━━━━━ Records for the task
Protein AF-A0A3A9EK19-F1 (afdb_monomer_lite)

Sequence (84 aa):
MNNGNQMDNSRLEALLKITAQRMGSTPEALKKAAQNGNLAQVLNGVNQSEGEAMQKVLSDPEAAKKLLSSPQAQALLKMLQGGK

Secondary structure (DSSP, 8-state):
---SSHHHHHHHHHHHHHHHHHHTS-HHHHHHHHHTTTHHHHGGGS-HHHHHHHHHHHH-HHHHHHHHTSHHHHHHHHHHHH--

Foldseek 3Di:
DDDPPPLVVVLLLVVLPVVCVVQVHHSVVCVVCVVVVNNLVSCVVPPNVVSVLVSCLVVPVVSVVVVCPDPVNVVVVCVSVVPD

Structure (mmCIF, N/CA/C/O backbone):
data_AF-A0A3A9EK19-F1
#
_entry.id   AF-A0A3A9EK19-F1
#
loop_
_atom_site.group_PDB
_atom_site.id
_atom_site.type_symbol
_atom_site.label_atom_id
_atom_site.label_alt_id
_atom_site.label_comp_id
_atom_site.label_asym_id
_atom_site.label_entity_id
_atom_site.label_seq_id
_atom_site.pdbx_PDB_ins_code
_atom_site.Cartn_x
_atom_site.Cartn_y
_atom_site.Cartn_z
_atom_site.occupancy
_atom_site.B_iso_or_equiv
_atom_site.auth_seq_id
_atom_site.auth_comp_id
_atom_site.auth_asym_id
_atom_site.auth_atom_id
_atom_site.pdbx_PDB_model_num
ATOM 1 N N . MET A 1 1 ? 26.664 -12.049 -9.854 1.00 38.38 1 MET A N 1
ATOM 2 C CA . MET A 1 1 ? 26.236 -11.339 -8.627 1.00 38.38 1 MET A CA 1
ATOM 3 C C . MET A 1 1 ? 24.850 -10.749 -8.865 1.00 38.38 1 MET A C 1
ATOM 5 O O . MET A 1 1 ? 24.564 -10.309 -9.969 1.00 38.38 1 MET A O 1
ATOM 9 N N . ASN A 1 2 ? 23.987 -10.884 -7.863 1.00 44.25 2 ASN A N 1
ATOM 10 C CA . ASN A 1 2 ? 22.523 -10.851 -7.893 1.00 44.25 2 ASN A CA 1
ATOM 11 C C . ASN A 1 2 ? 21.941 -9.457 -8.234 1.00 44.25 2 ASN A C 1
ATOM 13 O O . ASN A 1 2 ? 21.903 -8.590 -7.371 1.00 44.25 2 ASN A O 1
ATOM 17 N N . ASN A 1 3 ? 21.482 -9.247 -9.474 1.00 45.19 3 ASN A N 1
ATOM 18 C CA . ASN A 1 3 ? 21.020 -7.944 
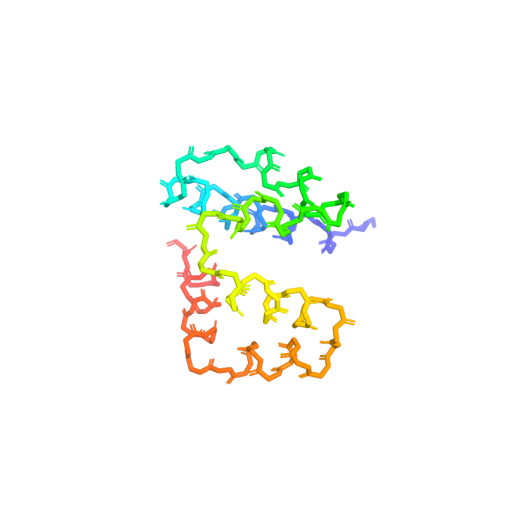-9.994 1.00 45.19 3 ASN A CA 1
ATOM 19 C C . ASN A 1 3 ? 19.492 -7.883 -10.234 1.00 45.19 3 ASN A C 1
ATOM 21 O O . ASN A 1 3 ? 19.010 -7.103 -11.047 1.00 45.19 3 ASN A O 1
ATOM 25 N N . GLY A 1 4 ? 18.723 -8.742 -9.554 1.00 50.66 4 GLY A N 1
ATOM 26 C CA . GLY A 1 4 ? 17.256 -8.785 -9.650 1.00 50.66 4 GLY A CA 1
ATOM 27 C C . GLY A 1 4 ? 16.519 -8.024 -8.544 1.00 50.66 4 GLY A C 1
ATOM 28 O O . GLY A 1 4 ? 15.328 -7.812 -8.664 1.00 50.66 4 GLY A O 1
ATOM 29 N N . ASN A 1 5 ? 17.201 -7.596 -7.473 1.00 53.53 5 ASN A N 1
ATOM 30 C CA . ASN A 1 5 ? 16.540 -7.098 -6.254 1.00 53.53 5 ASN A CA 1
ATOM 31 C C . ASN A 1 5 ? 16.573 -5.563 -6.095 1.00 53.53 5 ASN A C 1
ATOM 33 O O . ASN A 1 5 ? 15.954 -5.018 -5.184 1.00 53.5
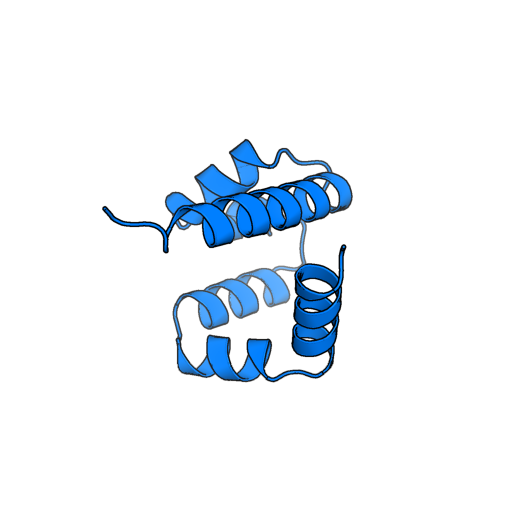3 5 ASN A O 1
ATOM 37 N N . GLN A 1 6 ? 17.324 -4.849 -6.943 1.00 50.69 6 GLN A N 1
ATOM 38 C CA . GLN A 1 6 ? 17.481 -3.388 -6.848 1.00 50.69 6 GLN A CA 1
ATOM 39 C C . GLN A 1 6 ? 16.405 -2.625 -7.634 1.00 50.69 6 GLN A C 1
ATOM 41 O O . GLN A 1 6 ? 15.947 -1.581 -7.175 1.00 50.69 6 GLN A O 1
ATOM 46 N N . MET A 1 7 ? 15.948 -3.161 -8.772 1.00 49.25 7 MET A N 1
ATOM 47 C CA . MET A 1 7 ? 14.922 -2.513 -9.600 1.00 49.25 7 MET A CA 1
ATOM 48 C C . MET A 1 7 ? 13.548 -2.514 -8.913 1.00 49.25 7 MET A C 1
ATOM 50 O O . MET A 1 7 ? 12.818 -1.523 -8.980 1.00 49.25 7 MET A O 1
ATOM 54 N N . ASP A 1 8 ? 13.229 -3.593 -8.196 1.00 61.56 8 ASP A N 1
ATOM 55 C CA . ASP A 1 8 ? 12.013 -3.704 -7.389 1.00 61.56 8 ASP A CA 1
ATOM 56 C C . ASP A 1 8 ? 12.037 -2.770 -6.182 1.00 61.56 8 ASP A C 1
ATOM 58 O O . ASP A 1 8 ? 11.023 -2.144 -5.882 1.00 61.56 8 ASP A O 1
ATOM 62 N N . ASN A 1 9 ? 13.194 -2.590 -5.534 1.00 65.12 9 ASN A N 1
━━━━━━━━━━
• Problem:
Each record above must be returned exactly as written, with its pictures omitted.

• Answer for the task:
Protein AF-A0A3A9EK19-F1 (afdb_monomer_lite)

Sequence (84 aa):
MNNGNQMDNSRLEALLKITAQRMGSTPEALKKAAQNGNLAQVLNGVNQSEGEAMQKVLSDPEAAKKLLSSPQAQALLKMLQGGK

Secondary structure (DSSP, 8-state):
---SSHHHHHHHHHHHHHHHHHHTS-HHHHHHHHHTTTHHHHGGGS-HHHHHHHHHHHH-HHHHHHHHTSHHHHHHHHHHHH--

Foldseek 3Di:
DDDPPPLVVVLLLVVLPVVCVVQVHHSVVCVVCVVVVNNLVSCVVPPNVVSVLVSCLVVPVVSVVVVCPDPVNVVVVCVSVVPD

Structure (mmCIF, N/CA/C/O backbone):
data_AF-A0A3A9EK19-F1
#
_entry.id   AF-A0A3A9EK19-F1
#
loop_
_atom_site.group_PDB
_atom_site.id
_atom_site.type_symbol
_atom_site.label_atom_id
_atom_site.label_alt_id
_atom_site.label_comp_id
_atom_site.label_asym_id
_atom_site.label_entity_id
_atom_site.label_seq_id
_atom_site.pdbx_PDB_ins_code
_atom_site.Cartn_x
_atom_site.Cartn_y
_atom_site.Cartn_z
_atom_site.occupancy
_atom_site.B_iso_or_equiv
_atom_site.auth_seq_id
_atom_site.auth_comp_id
_atom_site.auth_asym_id
_atom_site.auth_atom_id
_atom_site.pdbx_PDB_model_num
ATOM 1 N N . MET A 1 1 ? 26.664 -12.049 -9.854 1.00 38.38 1 MET A N 1
ATOM 2 C CA . MET A 1 1 ? 26.236 -11.339 -8.627 1.00 38.38 1 MET A CA 1
ATOM 3 C C . MET A 1 1 ? 24.850 -10.749 -8.865 1.00 38.38 1 MET A C 1
ATOM 5 O O . MET A 1 1 ? 24.564 -10.309 -9.969 1.00 38.38 1 MET A O 1
ATOM 9 N N . ASN A 1 2 ? 23.987 -10.884 -7.863 1.00 44.25 2 ASN A N 1
ATOM 10 C CA . ASN A 1 2 ? 22.523 -10.851 -7.893 1.00 44.25 2 ASN A CA 1
ATOM 11 C C . ASN A 1 2 ? 21.941 -9.457 -8.234 1.00 44.25 2 ASN A C 1
ATOM 13 O O . ASN A 1 2 ? 21.903 -8.590 -7.371 1.00 44.25 2 ASN A O 1
ATOM 17 N N . ASN A 1 3 ? 21.482 -9.247 -9.474 1.00 45.19 3 ASN A N 1
ATOM 18 C CA . ASN A 1 3 ? 21.020 -7.944 
-9.994 1.00 45.19 3 ASN A CA 1
ATOM 19 C C . ASN A 1 3 ? 19.492 -7.883 -10.234 1.00 45.19 3 ASN A C 1
ATOM 21 O O . ASN A 1 3 ? 19.010 -7.103 -11.047 1.00 45.19 3 ASN A O 1
ATOM 25 N N . GLY A 1 4 ? 18.723 -8.742 -9.554 1.00 50.66 4 GLY A N 1
ATOM 26 C CA . GLY A 1 4 ? 17.256 -8.785 -9.650 1.00 50.66 4 GLY A CA 1
ATOM 27 C C . GLY A 1 4 ? 16.519 -8.024 -8.544 1.00 50.66 4 GLY A C 1
ATOM 28 O O . GLY A 1 4 ? 15.328 -7.812 -8.664 1.00 50.66 4 GLY A O 1
ATOM 29 N N . ASN A 1 5 ? 17.201 -7.596 -7.473 1.00 53.53 5 ASN A N 1
ATOM 30 C CA . ASN A 1 5 ? 16.540 -7.098 -6.254 1.00 53.53 5 ASN A CA 1
ATOM 31 C C . ASN A 1 5 ? 16.573 -5.563 -6.095 1.00 53.53 5 ASN A C 1
ATOM 33 O O . ASN A 1 5 ? 15.954 -5.018 -5.184 1.00 53.5
3 5 ASN A O 1
ATOM 37 N N . GLN A 1 6 ? 17.324 -4.849 -6.943 1.00 50.69 6 GLN A N 1
ATOM 38 C CA . GLN A 1 6 ? 17.481 -3.388 -6.848 1.00 50.69 6 GLN A CA 1
ATOM 39 C C . GLN A 1 6 ? 16.405 -2.625 -7.634 1.00 50.69 6 GLN A C 1
ATOM 41 O O . GLN A 1 6 ? 15.947 -1.581 -7.175 1.00 50.69 6 GLN A O 1
ATOM 46 N N . MET A 1 7 ? 15.948 -3.161 -8.772 1.00 49.25 7 MET A N 1
ATOM 47 C CA . MET A 1 7 ? 14.922 -2.513 -9.600 1.00 49.25 7 MET A CA 1
ATOM 48 C C . MET A 1 7 ? 13.548 -2.514 -8.913 1.00 49.25 7 MET A C 1
ATOM 50 O O . MET A 1 7 ? 12.818 -1.523 -8.980 1.00 49.25 7 MET A O 1
ATOM 54 N N . ASP A 1 8 ? 13.229 -3.593 -8.196 1.00 61.56 8 ASP A N 1
ATOM 55 C CA . ASP A 1 8 ? 12.013 -3.704 -7.389 1.00 61.56 8 ASP A CA 1
ATOM 56 C C . ASP A 1 8 ? 12.037 -2.770 -6.182 1.00 61.56 8 ASP A C 1
ATOM 58 O O . ASP A 1 8 ? 11.023 -2.144 -5.882 1.00 61.56 8 ASP A O 1
ATOM 62 N N . ASN A 1 9 ? 13.194 -2.590 -5.534 1.00 65.12 9 ASN A N 1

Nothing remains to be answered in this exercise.